Dix-neuf ans de fouilles archéologiques sous-marines au large de cette île croate ont permis de découvrir une épave datant des VIIe et VIIIe siècles, contenant des ceintures en or, des pièces de monnaie, une bague impériale et une riche cargaison commerciale. Cette découverte est considérée comme l'une des plus importantes de la période byzantine.

En Croatie, la mer qui entoure l’île de Meleda (Mljet) a livré l’une des découvertes les plus importantes de l’archéologie sous-marine de la Méditerranée orientale. Après près d’une décennie de campagnes de fouilles, les archéologues ont mis au jour ces derniers jours une épave byzantine datant du VIIe au VIIIe siècle après J.-C., dont l’état de conservation exceptionnel et la cargaison extrêmement riche font de ce site l’un des plus importants jamais découverts le long de la côte orientale de l’Adriatique. Parmi les objets récupérés figurent de précieux ornements en or ayant appartenu à de hauts dignitaires de l’Empire byzantin, des pièces d’or, une bague impériale extrêmement rare et un vaste ensemble de marchandises qui contribuent à reconstituer les routes commerciales de la Méditerranée au haut Moyen Âge.
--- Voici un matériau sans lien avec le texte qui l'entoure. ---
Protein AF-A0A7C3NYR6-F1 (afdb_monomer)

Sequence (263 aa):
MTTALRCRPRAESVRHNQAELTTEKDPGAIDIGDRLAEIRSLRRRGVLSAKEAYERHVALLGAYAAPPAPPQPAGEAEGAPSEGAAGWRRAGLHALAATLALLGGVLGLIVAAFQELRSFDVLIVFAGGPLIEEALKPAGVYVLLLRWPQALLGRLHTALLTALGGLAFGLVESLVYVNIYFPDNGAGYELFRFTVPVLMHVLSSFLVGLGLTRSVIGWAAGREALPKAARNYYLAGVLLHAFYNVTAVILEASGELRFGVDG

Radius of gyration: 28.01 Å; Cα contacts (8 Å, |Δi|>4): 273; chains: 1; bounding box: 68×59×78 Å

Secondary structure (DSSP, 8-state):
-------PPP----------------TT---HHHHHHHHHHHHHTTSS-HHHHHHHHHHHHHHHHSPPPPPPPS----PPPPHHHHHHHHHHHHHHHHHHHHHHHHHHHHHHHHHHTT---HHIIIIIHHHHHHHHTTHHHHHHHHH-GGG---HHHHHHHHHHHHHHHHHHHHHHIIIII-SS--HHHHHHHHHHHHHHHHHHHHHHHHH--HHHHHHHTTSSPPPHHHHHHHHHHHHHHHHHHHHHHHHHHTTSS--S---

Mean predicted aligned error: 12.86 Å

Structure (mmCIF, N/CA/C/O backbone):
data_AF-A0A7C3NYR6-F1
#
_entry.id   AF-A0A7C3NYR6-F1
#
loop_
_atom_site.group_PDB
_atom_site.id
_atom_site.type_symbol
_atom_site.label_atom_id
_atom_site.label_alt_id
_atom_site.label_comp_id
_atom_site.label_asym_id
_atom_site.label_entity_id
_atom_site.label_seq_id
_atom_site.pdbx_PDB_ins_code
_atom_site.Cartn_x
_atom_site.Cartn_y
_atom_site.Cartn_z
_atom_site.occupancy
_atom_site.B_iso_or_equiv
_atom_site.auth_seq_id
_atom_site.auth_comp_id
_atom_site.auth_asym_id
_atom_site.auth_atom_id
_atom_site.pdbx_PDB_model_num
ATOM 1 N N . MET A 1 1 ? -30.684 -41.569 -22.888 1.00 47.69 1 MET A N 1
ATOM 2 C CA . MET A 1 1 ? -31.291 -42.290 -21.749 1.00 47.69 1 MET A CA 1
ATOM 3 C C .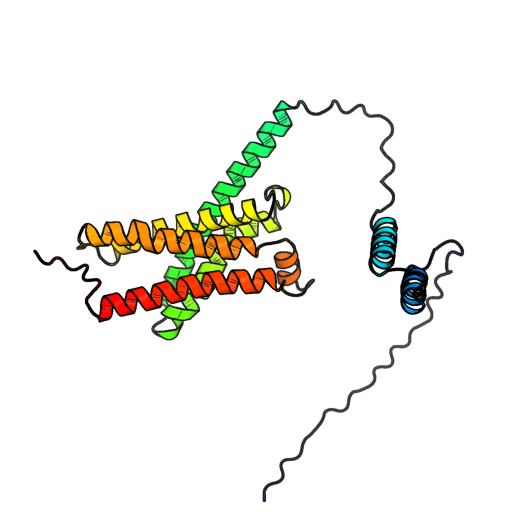 MET A 1 1 ? -30.168 -42.840 -20.882 1.00 47.69 1 MET A C 1
ATOM 5 O O . MET A 1 1 ? -29.709 -43.940 -21.144 1.00 47.69 1 MET A O 1
ATOM 9 N N . THR A 1 2 ? -29.703 -42.073 -19.893 1.00 47.84 2 THR A N 1
ATOM 10 C CA . THR A 1 2 ? -28.776 -42.581 -18.868 1.00 47.84 2 THR A CA 1
ATOM 11 C C . THR A 1 2 ? -29.027 -41.804 -17.582 1.00 47.84 2 THR A C 1
ATOM 13 O O . THR A 1 2 ? -28.740 -40.613 -17.485 1.00 47.84 2 THR A O 1
ATOM 16 N N . THR A 1 3 ? -29.671 -42.474 -16.635 1.00 55.19 3 THR A N 1
ATOM 17 C CA . THR A 1 3 ? -30.105 -41.952 -15.339 1.00 55.19 3 THR A CA 1
ATOM 18 C C . THR A 1 3 ? -28.944 -42.068 -14.353 1.00 55.19 3 THR A C 1
ATOM 20 O O . THR A 1 3 ? -28.514 -43.179 -14.061 1.00 55.19 3 THR A O 1
ATOM 23 N N . ALA A 1 4 ? -28.436 -40.950 -13.827 1.00 53.97 4 ALA A N 1
ATOM 24 C CA . ALA A 1 4 ? -27.439 -40.950 -12.754 1.00 53.97 4 ALA A CA 1
ATOM 25 C C . ALA A 1 4 ? -28.103 -40.564 -11.422 1.00 53.97 4 ALA A C 1
ATOM 27 O O . ALA A 1 4 ? -28.611 -39.455 -11.247 1.00 53.97 4 ALA A O 1
ATOM 28 N N . LEU A 1 5 ? -28.130 -41.534 -10.508 1.00 55.53 5 LEU A N 1
ATOM 29 C CA . LEU A 1 5 ? -28.708 -41.474 -9.168 1.00 55.53 5 LEU A CA 1
ATOM 30 C C . LEU A 1 5 ? -27.973 -40.469 -8.266 1.00 55.53 5 LEU A C 1
ATOM 32 O O . LEU A 1 5 ? -26.760 -40.539 -8.084 1.00 55.53 5 LEU A O 1
ATOM 36 N N . ARG A 1 6 ? -28.738 -39.565 -7.640 1.00 55.78 6 ARG A N 1
ATOM 37 C CA . ARG A 1 6 ? -28.297 -38.724 -6.517 1.00 55.78 6 ARG A CA 1
ATOM 38 C C . ARG A 1 6 ? -28.329 -39.532 -5.219 1.00 55.78 6 ARG A C 1
ATOM 40 O O . ARG A 1 6 ? -29.409 -39.790 -4.696 1.00 55.78 6 ARG A O 1
ATOM 47 N N . CYS A 1 7 ? -27.166 -39.826 -4.644 1.00 58.75 7 CYS A N 1
ATOM 48 C CA . CYS A 1 7 ? -27.050 -40.168 -3.226 1.00 58.75 7 CYS A CA 1
ATOM 49 C C . CYS A 1 7 ? -26.946 -38.872 -2.408 1.00 58.75 7 CYS A C 1
ATOM 51 O O . CYS A 1 7 ? -25.953 -38.153 -2.501 1.00 58.75 7 CYS A O 1
ATOM 53 N N . ARG A 1 8 ? -27.977 -38.554 -1.615 1.00 55.03 8 ARG A N 1
ATOM 54 C CA . ARG A 1 8 ? -27.886 -37.548 -0.544 1.00 55.03 8 ARG A CA 1
ATOM 55 C C . ARG A 1 8 ? -27.486 -38.253 0.757 1.00 55.03 8 ARG A C 1
ATOM 57 O O . ARG A 1 8 ? -28.156 -39.221 1.113 1.00 55.03 8 ARG A O 1
ATOM 64 N N . PRO A 1 9 ? -26.466 -37.777 1.489 1.00 58.97 9 PRO A N 1
ATOM 65 C CA . PRO A 1 9 ? -26.174 -38.296 2.815 1.00 58.97 9 PRO A CA 1
ATOM 66 C C . PRO A 1 9 ? -27.278 -37.888 3.800 1.00 58.97 9 PRO A C 1
ATOM 68 O O . PRO A 1 9 ? -27.802 -36.772 3.775 1.00 58.97 9 PRO A O 1
ATOM 71 N N . ARG A 1 10 ? -27.649 -38.852 4.640 1.00 61.06 10 ARG A N 1
ATOM 72 C CA . ARG A 1 10 ? -28.655 -38.771 5.698 1.00 61.06 10 ARG A CA 1
ATOM 73 C C . ARG A 1 10 ? -28.056 -37.963 6.851 1.00 61.06 10 ARG A C 1
ATOM 75 O O . ARG A 1 10 ? -27.040 -38.363 7.404 1.00 61.06 10 ARG A O 1
ATOM 82 N N . ALA A 1 11 ? -28.652 -36.821 7.183 1.00 51.78 11 ALA A N 1
ATOM 83 C CA . ALA A 1 11 ? -28.252 -36.038 8.346 1.00 51.78 11 ALA A CA 1
ATOM 84 C C . ALA A 1 11 ? -28.666 -36.793 9.620 1.00 51.78 11 ALA A C 1
ATOM 86 O O . ALA A 1 11 ? -29.854 -36.886 9.934 1.00 51.78 11 ALA A O 1
ATOM 87 N N . GLU A 1 12 ? -27.694 -37.369 10.324 1.00 55.41 12 GLU A N 1
ATOM 88 C CA . GLU A 1 12 ? -27.892 -37.891 11.673 1.00 55.41 12 GLU A CA 1
ATOM 89 C C . GLU A 1 12 ? -28.092 -36.724 12.640 1.00 55.41 12 GLU A C 1
ATOM 91 O O . GLU A 1 12 ? -27.212 -35.900 12.882 1.00 55.41 12 GLU A O 1
ATOM 96 N N . SER A 1 13 ? -29.309 -36.647 13.171 1.00 56.81 13 SER A N 1
ATOM 97 C CA . SER A 1 13 ? -29.698 -35.745 14.246 1.00 56.81 13 SER A CA 1
ATOM 98 C C . SER A 1 13 ? -29.011 -36.217 15.535 1.00 56.81 13 SER A C 1
ATOM 100 O O . SER A 1 13 ? -29.533 -37.077 16.250 1.00 56.81 13 SER A O 1
ATOM 102 N N . VAL A 1 14 ? -27.842 -35.659 15.841 1.00 59.47 14 VAL A N 1
ATOM 103 C CA . VAL A 1 14 ? -27.215 -35.784 17.162 1.00 59.47 14 VAL A CA 1
ATOM 104 C C . VAL A 1 14 ? -28.053 -34.971 18.152 1.00 59.47 14 VAL A C 1
ATOM 106 O O . VAL A 1 14 ? -27.939 -33.750 18.242 1.00 59.47 14 VAL A O 1
ATOM 109 N N . ARG A 1 15 ? -28.948 -35.651 18.877 1.00 52.16 15 ARG A N 1
ATOM 110 C CA . ARG A 1 15 ? -29.615 -35.092 20.057 1.00 52.16 15 ARG A CA 1
ATOM 111 C C . ARG A 1 15 ? -28.582 -35.018 21.176 1.00 52.16 15 ARG A C 1
ATOM 113 O O . ARG A 1 15 ? -28.332 -36.007 21.858 1.00 52.16 15 ARG A O 1
ATOM 120 N N . HIS A 1 16 ? -27.961 -33.857 21.352 1.00 51.88 16 HIS A N 1
ATOM 121 C CA . HIS A 1 16 ? -27.246 -33.570 22.586 1.00 51.88 16 HIS A CA 1
ATOM 122 C C . HIS A 1 16 ? -28.263 -33.413 23.716 1.00 51.88 16 HIS A C 1
ATOM 124 O O . HIS A 1 16 ? -29.089 -32.502 23.700 1.00 51.88 16 HIS A O 1
ATOM 130 N N . ASN A 1 17 ? -28.193 -34.327 24.684 1.00 46.84 17 ASN A N 1
ATOM 131 C CA . ASN A 1 17 ? -28.818 -34.188 25.990 1.00 46.84 17 ASN A CA 1
ATOM 132 C C . ASN A 1 17 ? -28.275 -32.915 26.654 1.00 46.84 17 ASN A C 1
ATOM 134 O O . ASN A 1 17 ? -27.178 -32.919 27.212 1.00 46.84 17 ASN A O 1
ATOM 138 N N . GLN A 1 18 ? -29.036 -31.824 26.570 1.00 46.69 18 GLN A N 1
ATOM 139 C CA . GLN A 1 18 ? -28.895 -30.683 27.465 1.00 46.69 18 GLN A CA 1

Les recherches sont menéespar l’Institut croate de conservation (Hrvatski restauratorski zavod), par l’intermédiaire de son département d’archéologie sous-marine, qui mène depuis dix-neuf ans des fouilles systématiques dans les eaux de l’île de Meleda. Le projet est dirigé par les archéologues sous-marins Igor Miholjek, responsable de la recherche archéologique, et Pavle Dugonjić, responsable du département d’archéologie sous-marine.

Les travaux de recherche menés dans cette zone ont donné des résultats remarquables, bien au-delà de la simple épave byzantine. Au cours des dix-neuf dernières années, les archéologues ont en effet mis au jour vingt épaves navales jusque-là inconnues, datant du IIe siècle av. J.-C. au XVIe siècle. Parmi tous ces vestiges, cependant, le navire byzantin datant des VIIe-VIIIe siècles constitue la découverte la plus importante, tant en raison de l’état de conservation exceptionnel de sa cargaison que de la rareté des objets récupérés, ce qui en fait l’une des découvertes archéologiques les plus significatives relatives à la période byzantine dans l’ensemble du bassin méditerranéen.
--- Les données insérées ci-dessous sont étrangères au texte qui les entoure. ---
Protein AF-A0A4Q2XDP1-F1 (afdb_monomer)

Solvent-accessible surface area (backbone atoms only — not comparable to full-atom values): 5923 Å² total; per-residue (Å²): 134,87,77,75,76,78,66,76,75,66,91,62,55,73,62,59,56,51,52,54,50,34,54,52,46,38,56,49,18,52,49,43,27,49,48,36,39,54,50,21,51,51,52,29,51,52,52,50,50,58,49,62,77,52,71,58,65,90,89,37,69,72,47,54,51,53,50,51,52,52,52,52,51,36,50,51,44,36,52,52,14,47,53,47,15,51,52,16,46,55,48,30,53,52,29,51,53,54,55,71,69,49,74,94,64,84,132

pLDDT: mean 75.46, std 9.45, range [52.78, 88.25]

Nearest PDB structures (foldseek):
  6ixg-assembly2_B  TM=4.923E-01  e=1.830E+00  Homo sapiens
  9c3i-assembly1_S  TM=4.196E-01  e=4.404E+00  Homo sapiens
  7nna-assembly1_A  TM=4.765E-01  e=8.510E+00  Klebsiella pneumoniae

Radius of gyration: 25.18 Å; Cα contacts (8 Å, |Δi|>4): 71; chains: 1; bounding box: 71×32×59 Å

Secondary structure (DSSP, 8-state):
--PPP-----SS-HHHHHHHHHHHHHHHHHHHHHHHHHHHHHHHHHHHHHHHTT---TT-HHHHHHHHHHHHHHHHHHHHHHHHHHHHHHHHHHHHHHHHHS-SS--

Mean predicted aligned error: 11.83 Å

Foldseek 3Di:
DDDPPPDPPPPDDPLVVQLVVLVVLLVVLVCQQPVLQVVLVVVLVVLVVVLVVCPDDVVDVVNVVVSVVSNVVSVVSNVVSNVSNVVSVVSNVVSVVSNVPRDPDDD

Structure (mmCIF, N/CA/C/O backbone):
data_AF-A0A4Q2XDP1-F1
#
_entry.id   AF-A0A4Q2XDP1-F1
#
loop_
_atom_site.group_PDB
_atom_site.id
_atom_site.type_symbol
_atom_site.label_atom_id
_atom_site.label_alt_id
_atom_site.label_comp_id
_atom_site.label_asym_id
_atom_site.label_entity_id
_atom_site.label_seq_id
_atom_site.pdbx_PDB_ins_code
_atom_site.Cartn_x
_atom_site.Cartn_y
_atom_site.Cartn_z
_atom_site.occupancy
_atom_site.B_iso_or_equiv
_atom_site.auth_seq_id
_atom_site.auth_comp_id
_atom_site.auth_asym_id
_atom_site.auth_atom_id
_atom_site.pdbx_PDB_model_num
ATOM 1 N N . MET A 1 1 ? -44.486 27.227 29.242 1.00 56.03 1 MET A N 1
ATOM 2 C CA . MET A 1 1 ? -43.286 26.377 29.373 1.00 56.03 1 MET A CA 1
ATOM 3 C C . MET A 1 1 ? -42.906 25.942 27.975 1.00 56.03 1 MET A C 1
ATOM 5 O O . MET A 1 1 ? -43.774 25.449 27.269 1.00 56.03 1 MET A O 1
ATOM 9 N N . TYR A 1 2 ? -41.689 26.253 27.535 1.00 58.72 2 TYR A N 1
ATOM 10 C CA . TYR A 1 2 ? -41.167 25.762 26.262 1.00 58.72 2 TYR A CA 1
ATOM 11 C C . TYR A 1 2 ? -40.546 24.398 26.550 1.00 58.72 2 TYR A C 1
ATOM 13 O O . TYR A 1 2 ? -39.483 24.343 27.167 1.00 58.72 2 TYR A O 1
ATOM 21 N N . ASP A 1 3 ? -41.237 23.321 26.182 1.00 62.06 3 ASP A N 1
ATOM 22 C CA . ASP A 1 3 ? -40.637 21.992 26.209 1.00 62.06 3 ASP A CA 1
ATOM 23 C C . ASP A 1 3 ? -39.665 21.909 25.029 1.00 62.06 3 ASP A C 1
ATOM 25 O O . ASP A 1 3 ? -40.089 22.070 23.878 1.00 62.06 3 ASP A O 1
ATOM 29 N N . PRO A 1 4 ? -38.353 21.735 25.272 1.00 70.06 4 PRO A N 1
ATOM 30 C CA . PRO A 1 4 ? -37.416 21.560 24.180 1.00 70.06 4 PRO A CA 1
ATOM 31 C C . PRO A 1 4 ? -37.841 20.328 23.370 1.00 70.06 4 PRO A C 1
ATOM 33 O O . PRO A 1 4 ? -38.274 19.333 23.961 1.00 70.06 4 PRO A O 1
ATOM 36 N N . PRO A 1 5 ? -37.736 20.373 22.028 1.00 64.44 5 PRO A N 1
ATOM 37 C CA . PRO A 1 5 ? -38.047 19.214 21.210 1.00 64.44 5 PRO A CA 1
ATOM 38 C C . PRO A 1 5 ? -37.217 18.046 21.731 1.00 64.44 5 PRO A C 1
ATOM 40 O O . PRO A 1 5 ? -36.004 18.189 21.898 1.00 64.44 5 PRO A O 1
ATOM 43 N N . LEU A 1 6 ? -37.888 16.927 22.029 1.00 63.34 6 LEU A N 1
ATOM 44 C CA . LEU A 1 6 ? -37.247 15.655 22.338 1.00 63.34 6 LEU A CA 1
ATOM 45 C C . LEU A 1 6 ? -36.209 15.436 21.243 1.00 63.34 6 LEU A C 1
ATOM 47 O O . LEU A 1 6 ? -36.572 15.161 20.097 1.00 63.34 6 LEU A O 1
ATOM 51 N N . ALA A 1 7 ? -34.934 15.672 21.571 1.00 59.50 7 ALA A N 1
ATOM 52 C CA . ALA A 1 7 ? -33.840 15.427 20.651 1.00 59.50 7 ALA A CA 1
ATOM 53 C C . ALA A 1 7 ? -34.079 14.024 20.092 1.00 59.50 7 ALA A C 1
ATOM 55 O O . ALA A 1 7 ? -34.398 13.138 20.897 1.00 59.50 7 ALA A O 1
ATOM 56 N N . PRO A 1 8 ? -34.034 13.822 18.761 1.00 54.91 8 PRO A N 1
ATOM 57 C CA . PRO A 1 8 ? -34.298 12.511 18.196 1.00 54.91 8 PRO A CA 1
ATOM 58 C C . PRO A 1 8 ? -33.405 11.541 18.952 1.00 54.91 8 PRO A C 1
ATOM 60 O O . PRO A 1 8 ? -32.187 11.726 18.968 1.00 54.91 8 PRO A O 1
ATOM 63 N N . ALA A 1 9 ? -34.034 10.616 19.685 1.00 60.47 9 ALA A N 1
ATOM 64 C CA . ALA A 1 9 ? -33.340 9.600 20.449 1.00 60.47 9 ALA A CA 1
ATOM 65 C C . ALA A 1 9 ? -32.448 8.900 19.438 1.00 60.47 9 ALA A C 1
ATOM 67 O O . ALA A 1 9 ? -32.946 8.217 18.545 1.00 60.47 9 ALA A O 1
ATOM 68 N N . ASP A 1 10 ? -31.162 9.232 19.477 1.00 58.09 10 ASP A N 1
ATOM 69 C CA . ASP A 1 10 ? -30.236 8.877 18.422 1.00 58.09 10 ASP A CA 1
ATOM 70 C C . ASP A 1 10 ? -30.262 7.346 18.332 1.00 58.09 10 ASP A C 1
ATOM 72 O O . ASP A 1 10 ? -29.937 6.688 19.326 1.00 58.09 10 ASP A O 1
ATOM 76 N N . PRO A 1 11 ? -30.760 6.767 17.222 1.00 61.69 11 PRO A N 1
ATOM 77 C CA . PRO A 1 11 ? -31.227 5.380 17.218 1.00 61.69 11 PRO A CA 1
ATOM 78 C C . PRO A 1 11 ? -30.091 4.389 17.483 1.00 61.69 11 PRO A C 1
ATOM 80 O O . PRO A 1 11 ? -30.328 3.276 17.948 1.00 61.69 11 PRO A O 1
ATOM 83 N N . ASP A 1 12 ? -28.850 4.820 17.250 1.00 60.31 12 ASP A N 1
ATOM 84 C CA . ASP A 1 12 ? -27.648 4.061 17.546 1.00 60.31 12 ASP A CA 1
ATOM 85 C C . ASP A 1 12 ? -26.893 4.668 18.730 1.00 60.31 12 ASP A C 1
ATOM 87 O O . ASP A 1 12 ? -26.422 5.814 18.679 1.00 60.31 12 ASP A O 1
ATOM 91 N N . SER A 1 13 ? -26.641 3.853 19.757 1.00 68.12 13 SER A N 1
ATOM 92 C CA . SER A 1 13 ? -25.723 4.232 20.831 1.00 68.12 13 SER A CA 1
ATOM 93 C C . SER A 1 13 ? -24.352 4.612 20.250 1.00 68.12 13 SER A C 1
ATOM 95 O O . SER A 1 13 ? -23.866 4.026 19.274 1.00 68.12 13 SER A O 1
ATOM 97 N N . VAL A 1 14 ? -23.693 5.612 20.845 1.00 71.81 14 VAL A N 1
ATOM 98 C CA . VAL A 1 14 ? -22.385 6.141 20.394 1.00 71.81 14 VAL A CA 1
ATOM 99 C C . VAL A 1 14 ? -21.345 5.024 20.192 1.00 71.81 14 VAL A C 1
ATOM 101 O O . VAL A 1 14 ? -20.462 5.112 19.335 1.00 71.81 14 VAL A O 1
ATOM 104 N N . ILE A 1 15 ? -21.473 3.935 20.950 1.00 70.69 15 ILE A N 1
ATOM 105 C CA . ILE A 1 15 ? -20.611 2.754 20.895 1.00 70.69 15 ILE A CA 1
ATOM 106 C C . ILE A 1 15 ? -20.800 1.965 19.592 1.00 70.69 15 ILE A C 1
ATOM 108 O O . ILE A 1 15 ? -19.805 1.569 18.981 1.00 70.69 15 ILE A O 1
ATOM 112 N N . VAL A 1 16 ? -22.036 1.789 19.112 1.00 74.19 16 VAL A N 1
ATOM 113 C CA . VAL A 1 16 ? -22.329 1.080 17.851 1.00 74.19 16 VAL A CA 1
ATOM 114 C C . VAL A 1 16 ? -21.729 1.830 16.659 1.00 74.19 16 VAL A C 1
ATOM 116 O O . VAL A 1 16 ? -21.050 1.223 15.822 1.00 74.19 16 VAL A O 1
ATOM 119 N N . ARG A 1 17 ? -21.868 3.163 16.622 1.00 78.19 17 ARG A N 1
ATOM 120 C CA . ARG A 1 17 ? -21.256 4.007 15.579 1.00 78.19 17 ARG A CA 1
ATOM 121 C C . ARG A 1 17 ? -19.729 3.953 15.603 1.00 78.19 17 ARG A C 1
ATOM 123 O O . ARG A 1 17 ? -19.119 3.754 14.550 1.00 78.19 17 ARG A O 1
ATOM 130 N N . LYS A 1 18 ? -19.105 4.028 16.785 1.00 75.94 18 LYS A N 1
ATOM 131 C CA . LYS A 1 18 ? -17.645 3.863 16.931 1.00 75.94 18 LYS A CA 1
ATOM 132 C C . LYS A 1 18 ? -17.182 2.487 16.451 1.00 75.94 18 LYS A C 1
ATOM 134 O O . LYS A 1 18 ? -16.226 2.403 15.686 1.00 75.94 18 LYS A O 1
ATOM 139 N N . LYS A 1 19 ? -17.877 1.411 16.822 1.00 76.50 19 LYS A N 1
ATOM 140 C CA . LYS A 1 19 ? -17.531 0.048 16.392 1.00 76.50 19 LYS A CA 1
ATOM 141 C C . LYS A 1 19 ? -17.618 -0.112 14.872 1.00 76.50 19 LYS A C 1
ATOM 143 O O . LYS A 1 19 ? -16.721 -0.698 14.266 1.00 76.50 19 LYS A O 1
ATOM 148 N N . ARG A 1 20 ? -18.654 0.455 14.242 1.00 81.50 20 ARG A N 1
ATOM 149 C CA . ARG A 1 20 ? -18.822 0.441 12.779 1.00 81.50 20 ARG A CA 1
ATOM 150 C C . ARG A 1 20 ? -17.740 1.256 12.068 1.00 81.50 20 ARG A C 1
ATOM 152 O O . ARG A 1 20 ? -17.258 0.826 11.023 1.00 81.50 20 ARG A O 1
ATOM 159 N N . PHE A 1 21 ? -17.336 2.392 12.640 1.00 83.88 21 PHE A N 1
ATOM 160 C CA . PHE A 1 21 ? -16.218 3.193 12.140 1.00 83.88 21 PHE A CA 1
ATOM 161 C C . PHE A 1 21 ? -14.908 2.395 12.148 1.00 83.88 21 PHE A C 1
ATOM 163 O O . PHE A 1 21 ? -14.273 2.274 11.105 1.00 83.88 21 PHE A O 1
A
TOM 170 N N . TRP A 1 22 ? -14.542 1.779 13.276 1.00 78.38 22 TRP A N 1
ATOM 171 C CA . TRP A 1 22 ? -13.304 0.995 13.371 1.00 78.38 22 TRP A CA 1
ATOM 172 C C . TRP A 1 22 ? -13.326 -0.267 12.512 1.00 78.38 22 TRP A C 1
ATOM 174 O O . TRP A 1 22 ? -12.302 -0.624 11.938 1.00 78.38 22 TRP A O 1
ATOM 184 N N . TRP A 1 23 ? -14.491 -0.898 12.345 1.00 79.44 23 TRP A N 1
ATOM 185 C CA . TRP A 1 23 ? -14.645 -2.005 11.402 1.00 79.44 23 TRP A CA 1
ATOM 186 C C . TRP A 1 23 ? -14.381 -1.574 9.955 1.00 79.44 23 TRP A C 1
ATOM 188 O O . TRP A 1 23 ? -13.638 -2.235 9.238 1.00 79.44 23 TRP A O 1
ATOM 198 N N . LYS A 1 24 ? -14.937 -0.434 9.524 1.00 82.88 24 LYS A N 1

Découverte d'une épave byzantine dans les eaux de l'île de Meleda, en Croatie. Photo : Hrvatski restauratorski zavod
Découverte de l’épave byzantine dans les eaux de l’île de Meleda, en Croatie. Photo : Hrvatski restauratorski zavod
Découverte d'une épave byzantine dans les eaux de l'île de Meleda, en Croatie. Photo : Hrvatski restauratorski zavod
Découverte de l’épave byzantine dans les eaux de l’île de Meleda, en Croatie. Photo : Hrvatski restauratorski zavod
Découverte d'une épave byzantine dans les eaux de l'île de Meleda, en Croatie. Photo : Hrvatski restauratorski zavod
Découverte de l’épave byzantine dans les eaux de l’île de Meleda, en Croatie. Photo : Hrvatski restauratorski zavod

Les fouilles de l’épave ont débuté en 2015 et, à ce jour,neuf campagnes de recherche coordonnées par l’Institut croate de conservation ont été menées. Au cours des fouilles, un ensemble d’objets a été mis au jour, offrant un témoignage extraordinaire de la culture matérielle et des circuits commerciaux de l’Empire byzantin au cours de la seconde moitié du VIIe siècle. La découverte la plus importante concerne quatre ensembles de ceintures en or accompagnés de précieuses boucles, elles aussi en or, ornées d’émeraudes, de rubis et de perles. Il s’agit d’éléments de luxe destinés à orner les ceintures en cuir des hauts fonctionnaires de l’administration byzantine. Selon les archéologues, des vestiges de ce type n’avaient jamais été découverts auparavant dans les fonds marins de la Méditerranée, ce qui confère au site une valeur tout à fait exceptionnelle.

Outre ces ornements personnels, de nombreuses pièces d’or appartenant à quatre empereurs de la dynastie d’Héraclius ont été récupérées. Leur présence constitue également un élément fondamental d’un point de vue chronologique, car elle permettra aux chercheurs de déterminer avec plus de précision la date du naufrage du navire, qui se situerait très probablement vers la fin du VIIe siècle.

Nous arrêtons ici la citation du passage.